Check this article if you want more information about ill-formed sequences: https://hsivonen.fi/broken-utf-8
It is a bit outdated because ICU (International Components for Unicode) now uses W3C conformant implementation too but the information in the article is very useful.
This library does use W3C conformant implementation too.

Design

The design of the library follows these principles:
Security. Performance. Usability. Portability.

Security means:

  • None of the functions can ever produce ill-formed UTF-8/16/32 sequence even if an input was some random bytes, this also means that a data can never cause an undefined behavior.
  • All standards are followed exactly as written, this also means all Unicode algorithms are conformant with Unicode Standard.
  • Test files provided by Unicode are used with many other tests.
  • The library never uses dangerous things like pointer casts etc.
  • The library uses two levels: the low-level where very few things are allowed the level is pure algorithms and the wrapper-level where template into template into a very easy to use function or iterator.
  • GCC with -Wall and many extra warnings is used in the development and Clang-Tidy is used as a static analyzer.

Performance means:

  • The library is designed for the performance from the start.
  • The performance is at least the same as other implementations.
  • Most of optimization techniques that are mentioned in Unicode Standard are used.
  • The library uses low-level optimizations when it's possible.

Usability means:

  • Most functions can be used in a single line. See examples below.
  • The library doesn't introduce new types for strings it uses std::string, std::u16string etc.
  • Iterators are compatible with C++ Standard Library algorithms.
  • The library doesn't use exceptions because there are no exceptional situations in Unicode algorithms. Unicode Standard always describes what need to be done if an issue occurs. Of course C++ Standard Library still can throw if -fno-exceptions isn't used.
  • The only dependency is C++ Standard Library that can be omitted as was mentioned before.
  • The library itself is header-only but Unicode data (one .cpp file) must be compiled.
  • You can disable modules or even a part of a module by using configuration defines that can drastically reduce the size of Unicode data that must be compiled.

Portability means:

  • The library works even if all available types are 64-bit with sizeof == 1 and/or fixed width types are unavailable and/or CHAR_BIT is not 8.
    Note that this is partially tested so if you find any issues please report them.

Examples

For these examples to work you need to compile them in GCC/Clang with -std=c++17 (or higher) or in MSVC with /utf-8 /std:c++17 (or higher) and a terminal that actually supports UTF-8.
These are the lowest versions the library tested: GCC 7.3, Clang 8.0.1, MSVS 2017 15.9 (MSVC 19.16)
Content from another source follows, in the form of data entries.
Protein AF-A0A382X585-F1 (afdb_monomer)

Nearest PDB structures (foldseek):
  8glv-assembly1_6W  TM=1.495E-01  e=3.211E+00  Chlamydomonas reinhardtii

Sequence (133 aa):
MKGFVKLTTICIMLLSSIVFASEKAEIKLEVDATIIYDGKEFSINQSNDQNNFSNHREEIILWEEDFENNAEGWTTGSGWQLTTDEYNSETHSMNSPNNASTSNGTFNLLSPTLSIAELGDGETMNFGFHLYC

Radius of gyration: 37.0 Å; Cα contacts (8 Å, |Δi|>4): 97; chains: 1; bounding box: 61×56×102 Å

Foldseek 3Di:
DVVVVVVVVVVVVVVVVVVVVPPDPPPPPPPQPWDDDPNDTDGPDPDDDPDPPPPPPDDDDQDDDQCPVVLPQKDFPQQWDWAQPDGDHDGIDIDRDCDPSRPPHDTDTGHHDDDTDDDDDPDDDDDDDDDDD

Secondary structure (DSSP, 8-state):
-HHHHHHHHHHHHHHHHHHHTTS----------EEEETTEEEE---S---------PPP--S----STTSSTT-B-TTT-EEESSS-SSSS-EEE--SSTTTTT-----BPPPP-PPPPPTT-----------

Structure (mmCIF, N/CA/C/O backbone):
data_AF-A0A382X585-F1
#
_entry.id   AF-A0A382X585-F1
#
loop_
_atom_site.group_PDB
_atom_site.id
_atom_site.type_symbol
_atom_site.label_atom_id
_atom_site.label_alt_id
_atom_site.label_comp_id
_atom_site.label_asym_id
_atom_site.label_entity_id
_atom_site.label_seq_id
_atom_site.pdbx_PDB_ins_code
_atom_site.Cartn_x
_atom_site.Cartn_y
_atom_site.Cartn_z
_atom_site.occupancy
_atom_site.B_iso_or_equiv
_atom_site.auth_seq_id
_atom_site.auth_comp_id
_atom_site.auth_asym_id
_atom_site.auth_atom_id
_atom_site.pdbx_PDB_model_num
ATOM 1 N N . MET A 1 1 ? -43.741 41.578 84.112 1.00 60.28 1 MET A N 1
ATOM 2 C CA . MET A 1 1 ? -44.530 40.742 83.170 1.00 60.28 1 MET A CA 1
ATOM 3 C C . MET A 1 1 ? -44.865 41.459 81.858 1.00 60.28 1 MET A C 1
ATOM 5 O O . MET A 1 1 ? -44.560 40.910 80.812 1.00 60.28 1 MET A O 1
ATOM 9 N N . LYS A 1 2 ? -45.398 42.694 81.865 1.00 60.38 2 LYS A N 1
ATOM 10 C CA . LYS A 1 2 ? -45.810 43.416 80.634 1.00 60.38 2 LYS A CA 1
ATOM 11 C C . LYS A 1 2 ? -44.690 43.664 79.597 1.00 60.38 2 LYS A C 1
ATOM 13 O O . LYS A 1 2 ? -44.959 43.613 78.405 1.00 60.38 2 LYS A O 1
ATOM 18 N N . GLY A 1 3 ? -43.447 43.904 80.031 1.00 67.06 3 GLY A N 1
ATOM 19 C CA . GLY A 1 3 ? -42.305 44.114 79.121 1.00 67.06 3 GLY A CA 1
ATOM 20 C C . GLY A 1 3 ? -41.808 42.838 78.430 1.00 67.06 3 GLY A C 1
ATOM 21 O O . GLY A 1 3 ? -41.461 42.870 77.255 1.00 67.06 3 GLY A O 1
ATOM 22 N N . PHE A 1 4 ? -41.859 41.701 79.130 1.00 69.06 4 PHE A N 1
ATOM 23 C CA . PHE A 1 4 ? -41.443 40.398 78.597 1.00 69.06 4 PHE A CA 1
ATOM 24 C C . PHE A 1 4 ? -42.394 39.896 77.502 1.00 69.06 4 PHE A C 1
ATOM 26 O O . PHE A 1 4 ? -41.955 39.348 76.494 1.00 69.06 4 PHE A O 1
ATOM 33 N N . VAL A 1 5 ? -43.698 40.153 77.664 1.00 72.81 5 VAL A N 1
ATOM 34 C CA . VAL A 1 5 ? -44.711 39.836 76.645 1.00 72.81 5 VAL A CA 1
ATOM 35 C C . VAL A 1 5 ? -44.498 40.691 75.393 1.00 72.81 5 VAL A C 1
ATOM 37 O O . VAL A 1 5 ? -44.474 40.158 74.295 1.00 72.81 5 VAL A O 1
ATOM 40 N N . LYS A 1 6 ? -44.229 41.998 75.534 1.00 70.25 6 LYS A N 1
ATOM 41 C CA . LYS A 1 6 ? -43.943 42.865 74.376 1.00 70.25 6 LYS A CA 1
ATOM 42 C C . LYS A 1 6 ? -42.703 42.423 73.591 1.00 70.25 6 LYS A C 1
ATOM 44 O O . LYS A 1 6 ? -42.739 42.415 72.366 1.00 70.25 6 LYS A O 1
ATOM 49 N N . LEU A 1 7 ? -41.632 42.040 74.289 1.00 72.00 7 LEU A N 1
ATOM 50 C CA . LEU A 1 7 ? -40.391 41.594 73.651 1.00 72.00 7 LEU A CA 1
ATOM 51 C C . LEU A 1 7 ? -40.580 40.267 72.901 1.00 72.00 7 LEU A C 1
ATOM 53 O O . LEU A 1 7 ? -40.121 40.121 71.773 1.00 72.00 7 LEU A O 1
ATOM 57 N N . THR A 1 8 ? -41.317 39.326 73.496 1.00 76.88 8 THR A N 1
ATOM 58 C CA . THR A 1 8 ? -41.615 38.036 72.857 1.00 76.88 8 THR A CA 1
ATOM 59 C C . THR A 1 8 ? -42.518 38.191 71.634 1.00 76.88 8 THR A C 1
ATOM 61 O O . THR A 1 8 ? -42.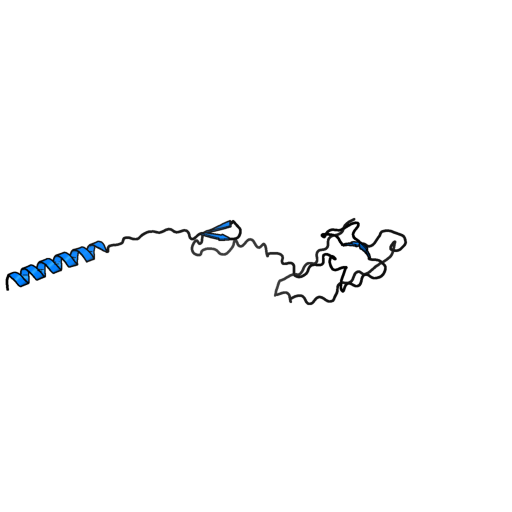248 37.565 70.612 1.00 76.88 8 THR A O 1
ATOM 64 N N . THR A 1 9 ? -43.520 39.077 71.665 1.00 74.88 9 THR A N 1
ATOM 65 C CA . THR A 1 9 ? -44.376 39.327 70.489 1.00 74.88 9 THR A CA 1
ATOM 66 C C . THR A 1 9 ? -43.607 39.973 69.327 1.00 74.88 9 THR A C 1
ATOM 68 O O . THR A 1 9 ? -43.833 39.609 68.176 1.00 74.88 9 THR A O 1
ATOM 71 N N . ILE A 1 10 ? -42.665 40.884 69.604 1.00 77.69 10 ILE A N 1
ATOM 72 C CA . ILE A 1 10 ? -41.826 41.514 68.566 1.00 77.69 10 ILE A CA 1
ATOM 73 C C . ILE A 1 10 ? -40.874 40.491 67.925 1.00 77.69 10 ILE A C 1
ATOM 75 O O . ILE A 1 10 ? -40.758 40.458 66.701 1.00 77.69 10 ILE A O 1
ATOM 79 N N . CYS A 1 11 ? -40.250 39.613 68.720 1.00 75.69 11 CYS A N 1
ATOM 80 C CA . CYS A 1 11 ? -39.392 38.549 68.187 1.00 75.69 11 CYS A CA 1
ATOM 81 C C . CYS A 1 11 ? -40.156 37.581 67.272 1.00 75.69 11 CYS A C 1
ATOM 83 O O . CYS A 1 11 ? -39.641 37.197 66.226 1.00 75.69 11 CYS A O 1
ATOM 85 N N . ILE A 1 12 ? -41.392 37.215 67.626 1.00 76.81 12 ILE A N 1
ATOM 86 C CA . ILE A 1 12 ? -42.215 36.309 66.809 1.00 76.81 12 ILE A CA 1
ATOM 87 C C . ILE A 1 12 ? -42.594 36.957 65.468 1.00 76.81 12 ILE A C 1
ATOM 89 O O . ILE A 1 12 ? -42.556 36.288 64.434 1.00 76.81 12 ILE A O 1
ATOM 93 N N . MET A 1 13 ? -42.898 38.260 65.453 1.00 73.00 13 MET A N 1
ATOM 94 C CA . MET A 1 13 ? -43.176 38.979 64.204 1.00 73.00 13 MET A CA 1
ATOM 95 C C . MET A 1 13 ? -41.944 39.061 63.287 1.00 73.00 13 MET A C 1
ATOM 97 O O . MET A 1 13 ? -42.070 38.800 62.093 1.00 73.00 13 MET A O 1
ATOM 101 N N . LEU A 1 14 ? -40.752 39.335 63.835 1.00 70.81 14 LEU A N 1
ATOM 102 C CA . LEU A 1 14 ? -39.496 39.381 63.065 1.00 70.81 14 LEU A CA 1
ATOM 103 C C . LEU A 1 14 ? -39.108 38.016 62.475 1.00 70.81 14 LEU A C 1
ATOM 105 O O . LEU A 1 14 ? -38.659 37.933 61.332 1.00 70.81 14 LEU A O 1
ATOM 109 N N . LEU A 1 15 ? -39.314 36.935 63.229 1.00 65.50 15 LEU A N 1
ATOM 110 C CA . LEU A 1 15 ? -39.041 35.577 62.751 1.00 65.50 15 LEU A CA 1
ATOM 111 C C . LEU A 1 15 ? -40.029 35.151 61.656 1.00 65.50 15 LEU A C 1
ATOM 113 O O . LEU A 1 15 ? -39.632 34.482 60.707 1.00 65.50 15 LEU A O 1
ATOM 117 N N . SER A 1 16 ? -41.289 35.592 61.733 1.00 62.69 16 SER A N 1
ATOM 118 C CA . SER A 1 16 ? -42.308 35.263 60.728 1.00 62.69 16 SER A CA 1
ATOM 119 C C . SER A 1 16 ? -42.002 35.888 59.361 1.00 62.69 16 SER A C 1
ATOM 121 O O . SER A 1 16 ? -42.180 35.228 58.343 1.00 62.69 16 SER A O 1
ATOM 123 N N . SER A 1 17 ? -41.461 37.113 59.308 1.00 61.41 17 SER A N 1
ATOM 124 C CA . SER A 1 1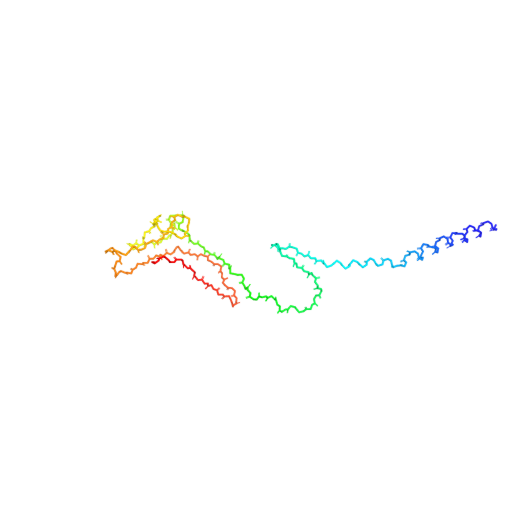7 ? -41.070 37.751 58.036 1.00 61.41 17 SER A CA 1
ATOM 125 C C . SER A 1 17 ? -39.924 37.047 57.299 1.00 61.41 17 SER A C 1
ATOM 127 O O . SER A 1 17 ? -39.844 37.144 56.079 1.00 61.41 17 SER A O 1
ATOM 129 N N . ILE A 1 18 ? -39.064 36.308 58.008 1.00 61.19 18 ILE A N 1
ATOM 130 C CA . ILE A 1 18 ? -37.975 35.537 57.383 1.00 61.19 18 ILE A CA 1
ATOM 131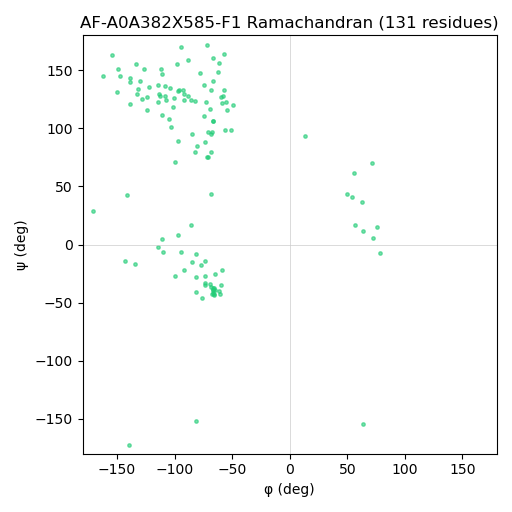 C C . ILE A 1 18 ? -38.533 34.292 56.678 1.00 61.19 18 ILE A C 1
ATOM 133 O O . ILE A 1 18 ? -38.034 33.905 55.626 1.00 61.19 18 ILE A O 1
ATOM 137 N N . VAL A 1 19 ? -39.600 33.695 57.221 1.00 59.34 19 VAL A N 1
ATOM 138 C CA . VAL A 1 19 ? -40.210 32.471 56.674 1.00 59.34 19 VAL A CA 1
ATOM 139 C C . VAL A 1 19 ? -41.002 32.747 55.388 1.00 59.34 19 VAL A C 1
ATOM 141 O O . VAL A 1 19 ? -41.071 31.875 54.533 1.00 59.34 19 VAL A O 1
ATOM 144 N N . PHE A 1 20 ? -41.532 33.960 55.195 1.00 54.97 20 PHE A N 1
ATOM 145 C CA . PHE A 1 20 ? -42.207 34.340 53.941 1.00 54.97 20 PHE A CA 1
ATOM 146 C C . PHE A 1 20 ? -41.253 34.833 52.840 1.00 54.97 20 PHE A C 1
ATOM 148 O O . PHE A 1 20 ? -41.641 34.879 51.678 1.00 54.97 20 PHE A O 1
ATOM 155 N N . ALA A 1 21 ? -40.001 35.174 53.165 1.00 54.53 21 ALA A N 1
ATOM 156 C CA . ALA A 1 21 ? -39.000 35.562 52.165 1.00 54.53 21 ALA A CA 1
ATOM 157 C C . ALA A 1 21 ? -38.337 34.357 51.467 1.00 54.53 21 ALA A C 1
ATOM 159 O O . ALA A 1 21 ? -37.593 34.543 50.506 1.00 54.53 21 ALA A O 1
ATOM 160 N N . SER A 1 22 ? -38.588 33.128 51.935 1.00 50.88 22 SER A N 1
ATOM 161 C CA . SER A 1 22 ? -38.030 31.902 51.353 1.00 50.88 22 SER A CA 1
ATOM 162 C C . SER A 1 22 ? -38.966 31.186 50.369 1.00 50.88 22 SER A C 1
ATOM 164 O O . SER A 1 22 ? -38.627 30.104 49.883 1.00 50.88 22 SER A O 1
ATOM 166 N N . GLU A 1 23 ? -40.105 31.782 49.998 1.00 53.34 23 GLU A N 1
ATOM 167 C CA . GLU A 1 23 ? -40.910 31.275 48.885 1.00 53.34 23 GLU A CA 1
ATOM 168 C C . GLU A 1 23 ? -40.211 31.534 47.538 1.00 53.34 23 GLU A C 1
ATOM 170 O O . GLU A 1 23 ? -40.308 32.595 46.931 1.00 53.34 23 GLU A O 1
ATOM 175 N N . LYS A 1 24 ? -39.509 30.492 47.077 1.00 54.09 24 LYS A N 1
ATOM 176 C CA . LYS A 1 24 ? -39.333 30.117 45.665 1.00 54.09 24 LYS A CA 1
ATOM 177 C C . LYS A 1 24 ? -38.759 31.213 44.753 1.00 54.09 24 LYS A C 1
ATOM 179 O O . LYS A 1 24 ? -39.337 31.532 43.717 1.00 54.09 24 LYS A O 1
ATOM 184 N N . ALA A 1 25 ? -37.544 31.680 45.030 1.00 49.28 25 ALA A N 1
ATOM 185 C CA . ALA A 1 25 ? -36.674 32.093 43.929 1.00 49.28 25 ALA A CA 1
ATOM 186 C C . ALA A 1 25 ? -36.194 30.828 43.193 1.00 49.28 25 ALA A C 1
ATOM 188 O O . ALA A 1 25 ? -35.068 30.369 43.376 1.00 49.28 25 ALA A O 1
ATOM 189 N N . GLU A 1 26 ? -37.073 30.211 42.400 1.00 48.50 26 GLU A N 1
ATOM 190 C CA . GLU A 1 26 ? -36.634 29.279 41.365 1.00 48.50 26 GLU A CA 1
ATOM 191 C C . GLU A 1 26 ? -35.901 30.109 40.314 1.00 48.50 26 GLU A C 1
ATOM 193 O O . GLU A 1 26 ? -36.514 30.703 39.427 1.00 48.50 26 GLU A O 1
ATOM 198 N N . ILE A 1 27 ? -34.574 30.186 40.417 1.00 48.09 27 ILE A N 1
ATOM 199 C CA . ILE A 1 27 ? -33.778 30.568 39.258 1.00 48.09 27 ILE A CA 1
ATOM 200 C C . ILE A 1 27 ? -33.940 29.411 38.275 1.00 48.09 27 ILE A C 1
ATOM 202 O O . ILE A 1 27 ? -33.272 28.384 38.392 1.00 48.09 27 ILE A O 1
ATOM 206 N N . LYS A 1 28 ? -34.863 29.559 37.324 1.00 45.50 28 LYS A N 1
ATOM 207 C CA . LYS A 1 28 ? -34.897 28.722 36.128 1.00 45.50 28 LYS A CA 1
ATOM 208 C C . LYS A 1 28 ? -33.672 29.070 35.291 1.00 45.50 28 LYS A C 1
ATOM 210 O O . LYS A 1 28 ? -33.740 29.869 34.365 1.00 45.50 28 LYS A O 1
ATOM 215 N N . LEU A 1 29 ? -32.530 28.518 35.676 1.00 48.72 29 LEU A N 1
ATOM 216 C CA . LEU A 1 29 ? -31.406 28.353 34.775 1.00 48.72 29 LEU A CA 1
ATOM 217 C C . LEU A 1 29 ? -31.791 27.206 33.842 1.00 48.72 29 LEU A C 1
ATOM 219 O O . LEU A 1 29 ? -31.514 26.045 34.126 1.00 48.72 29 LEU A O 1
ATOM 223 N N . GLU A 1 30 ? -32.467 27.534 32.745 1.00 54.56 30 GLU A N 1
ATOM 224 C CA . GLU A 1 30 ? -32.408 26.713 31.536 1.00 54.56 30 GLU A CA 1
ATOM 225 C C . GLU A 1 30 ? -31.003 26.912 30.960 1.00 54.56 30 GLU A C 1
ATOM 227 O O . GLU A 1 30 ? -30.762 27.720 30.070 1.00 54.56 30 GLU A O 1
ATOM 232 N N . VAL A 1 31 ? -30.023 26.281 31.607 1.00 56.88 31 VAL A N 1
ATOM 233 C CA . VAL A 1 31 ? -28.701 26.112 31.020 1.00 56.88 31 VAL A CA 1
ATOM 234 C C . VAL A 1 31 ? -28.834 24.864 30.176 1.00 56.88 31 VAL A C 1
ATOM 236 O O . VAL A 1 31 ? -28.707 23.754 30.693 1.00 56.88 31 VAL A O 1
ATOM 239 N N . ASP A 1 32 ? -29.117 25.054 28.890 1.00 57.78 32 ASP A N 1
ATOM 240 C CA . ASP A 1 32 ? -28.741 24.066 27.889 1.00 57.78 32 ASP A CA 1
ATOM 241 C C . ASP A 1 32 ? -27.232 23.878 28.041 1.00 57.78 32 ASP A C 1
ATOM 243 O O . ASP A 1 32 ? -26.424 24.722 27.648 1.00 57.78 32 ASP A O 1
ATOM 247 N N . ALA A 1 33 ? -26.842 22.821 28.750 1.00 61.16 33 ALA A N 1
ATOM 248 C CA . ALA A 1 33 ? -25.446 22.486 28.917 1.00 61.16 33 ALA A CA 1
ATOM 249 C C . ALA A 1 33 ? -24.927 22.085 27.535 1.00 61.16 33 ALA A C 1
ATOM 251 O O . ALA A 1 33 ? -25.270 21.018 27.026 1.00 61.16 33 ALA A O 1
ATOM 252 N N . THR A 1 34 ? -24.137 22.963 26.924 1.00 62.44 34 THR A N 1
ATOM 253 C CA . THR A 1 34 ? -23.502 22.707 25.634 1.00 62.44 34 THR A CA 1
ATOM 254 C C . THR A 1 34 ? -22.054 22.298 25.864 1.00 62.44 34 THR A C 1
ATOM 256 O O . THR A 1 34 ? -21.300 23.001 26.539 1.00 62.44 34 THR A O 1
ATOM 259 N N . ILE A 1 35 ? -21.650 21.157 25.311 1.00 76.06 35 ILE A N 1
ATOM 260 C CA . ILE A 1 35 ? -20.245 20.739 25.265 1.00 76.06 35 ILE A CA 1
ATOM 261 C C . ILE A 1 35 ? -19.676 21.144 23.907 1.00 76.06 35 ILE A C 1
ATOM 263 O O . ILE A 1 35 ? -20.298 20.878 22.881 1.00 76.06 35 ILE A O 1
ATOM 267 N N . ILE A 1 36 ? -18.489 21.758 23.900 1.00 75.25 36 ILE A N 1
ATOM 268 C CA . ILE A 1 36 ? -17.720 22.003 22.676 1.00 75.25 36 ILE A CA 1
ATOM 269 C C . ILE A 1 36 ? -16.618 20.954 22.583 1.00 75.25 36 ILE A C 1
ATOM 271 O O . ILE A 1 36 ? -15.738 20.900 23.444 1.00 75.25 36 ILE A O 1
ATOM 275 N N . TYR A 1 37 ? -16.656 20.140 21.531 1.0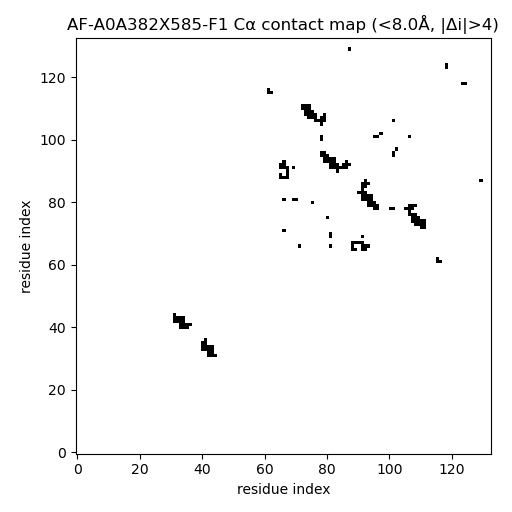0 69.62 37 TYR A N 1
ATOM 276 C CA . TYR A 1 37 ? -15.588 19.204 21.185 1.00 69.62 37 TYR A CA 1
ATOM 277 C C . TYR A 1 37 ? -15.275 19.337 19.696 1.00 69.62 37 TYR A C 1
ATOM 279 O O . TYR A 1 37 ? -16.189 19.344 18.874 1.00 69.62 37 TYR A O 1
ATOM 287 N N . ASP A 1 38 ? -13.993 19.507 19.369 1.00 70.44 38 ASP A N 1
ATOM 288 C CA . ASP A 1 38 ? -13.508 19.690 17.993 1.00 70.44 38 ASP A CA 1
ATOM 289 C C . ASP A 1 38 ? -14.280 20.767 17.193 1.00 70.44 38 ASP A C 1
ATOM 291 O O . ASP A 1 38 ? -14.716 20.579 16.059 1.00 70.44 38 ASP A O 1
ATOM 295 N N . GLY A 1 39 ? -14.546 21.908 17.841 1.00 71.25 39 GLY A N 1
ATOM 296 C CA . GLY A 1 39 ? -15.241 23.046 17.227 1.00 71.25 39 GLY A CA 1
ATOM 297 C C . GLY A 1 39 ? -16.743 22.853 16.981 1.00 71.25 39 GLY A C 1
ATOM 298 O O . GLY A 1 39 ? -17.369 23.734 16.392 1.00 71.25 39 GLY A O 1
ATOM 299 N N . LYS A 1 40 ? -17.338 21.742 17.433 1.00 60.72 40 LYS A N 1
ATOM 300 C CA . LYS A 1 40 ? -18.778 21.464 17.322 1.00 60.72 40 LYS A CA 1
ATOM 301 C C . LYS A 1 40 ? -19.461 21.554 18.687 1.00 60.72 40 LYS A C 1
ATOM 303 O O . LYS A 1 40 ? -18.937 21.057 19.682 1.00 60.72 40 LYS A O 1
ATOM 308 N N . GLU A 1 41 ? -20.629 22.194 18.713 1.00 71.00 41 GLU A N 1
ATOM 309 C CA . GLU A 1 41 ? -21.475 22.382 19.898 1.00 71.00 41 GLU A CA 1
ATOM 310 C C . GLU A 1 41 ? -22.511 21.252 20.030 1.00 71.00 41 GLU A C 1
ATOM 312 O O . GLU A 1 41 ? -23.240 20.960 19.082 1.00 71.00 41 GLU A O 1
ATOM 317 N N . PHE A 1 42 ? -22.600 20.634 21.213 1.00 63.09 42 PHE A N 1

Note that terms: code point, code unit, grapheme are used in the examples. You can read about them here: https://stackoverflow.com/questions/27331819/whats-the-difference-between-a-character-a-code-point-a-glyph-and-a-grapheme

Note that the files are called modules because the word is too good in this case. It has nothing to do with C++20 modules.

Convert module

// The module doesn't require Unicode data so it can be used as header-only
#include "cpp_uni_convert.h"

// Lenient conversion (cannot fail) "\xD800" is unpaired high surrogate in UTF-16
std::string str8 = uni::utf16to8(u"Te\xD800st");
assert(str8 == "Te\xEF\xBF\xBDst"); // "\xEF\xBF\xBD" is replacement character U+FFFD in UTF-8

// Strict conversion
uni::error error;
std::string str8 = uni::strict::utf16to8(u"Te\xD800st", error);
assert(str8.empty() && error && error.pos() == 2);

// Template functions:

// Lenient conversion (cannot fail) "\xC2" is truncated sequence in UTF-8
std::u16string str16 = uni::utf8to16<char, char16_t>("Te\xC2st");
assert(str16 == u"Te\xFFFDst"); // "\xFFFD" is replacement character U+FFFD in UTF-16

// Strict conversion
uni::error error;
std::u16string str16 = uni::strict::utf8to16<char, char16_t>("Te\xC2st", error);
assert(str16.empty() && error && error.pos() == 2);

// Note that most of the functions in the library have template versions because the low-level
// of the library is type-agnostic it only requires that UTF-16 type is enough to store 16-bit values
// and UTF-32 is enough to store 32-bit aside from that the low-level doesn't care about the types,
// so with the template functions you can do some strange stuff like this:

std::basic_string<long long> str16 = uni::utf8to16<char, long long>("😺");
std::string str8 = uni::utf16to8<long long, char>(str16);
assert(str8 == "😺");

// This works perfectly fine this is allowed and tested. Of course it is not needed in most
// situations but it can be used to handle std::wstring and wchar_t properly because the only
// portable way of using std::wstring is to use it only to store UTF-16 internally and for example
// on Linux convert it to the real UTF-32 std::wstring when it's needed. It can be done like this:

// Works on Linux, static_assert on Windows
std::wstring str32 = uni::utf16to32<wchar_t, wchar_t>(L"Test");

// It can be helpful if you work with a library that actually does this
// for example: https://github.com/taglib/taglib
// Aside from such corner cases you should use non-template functions because they are just shorter.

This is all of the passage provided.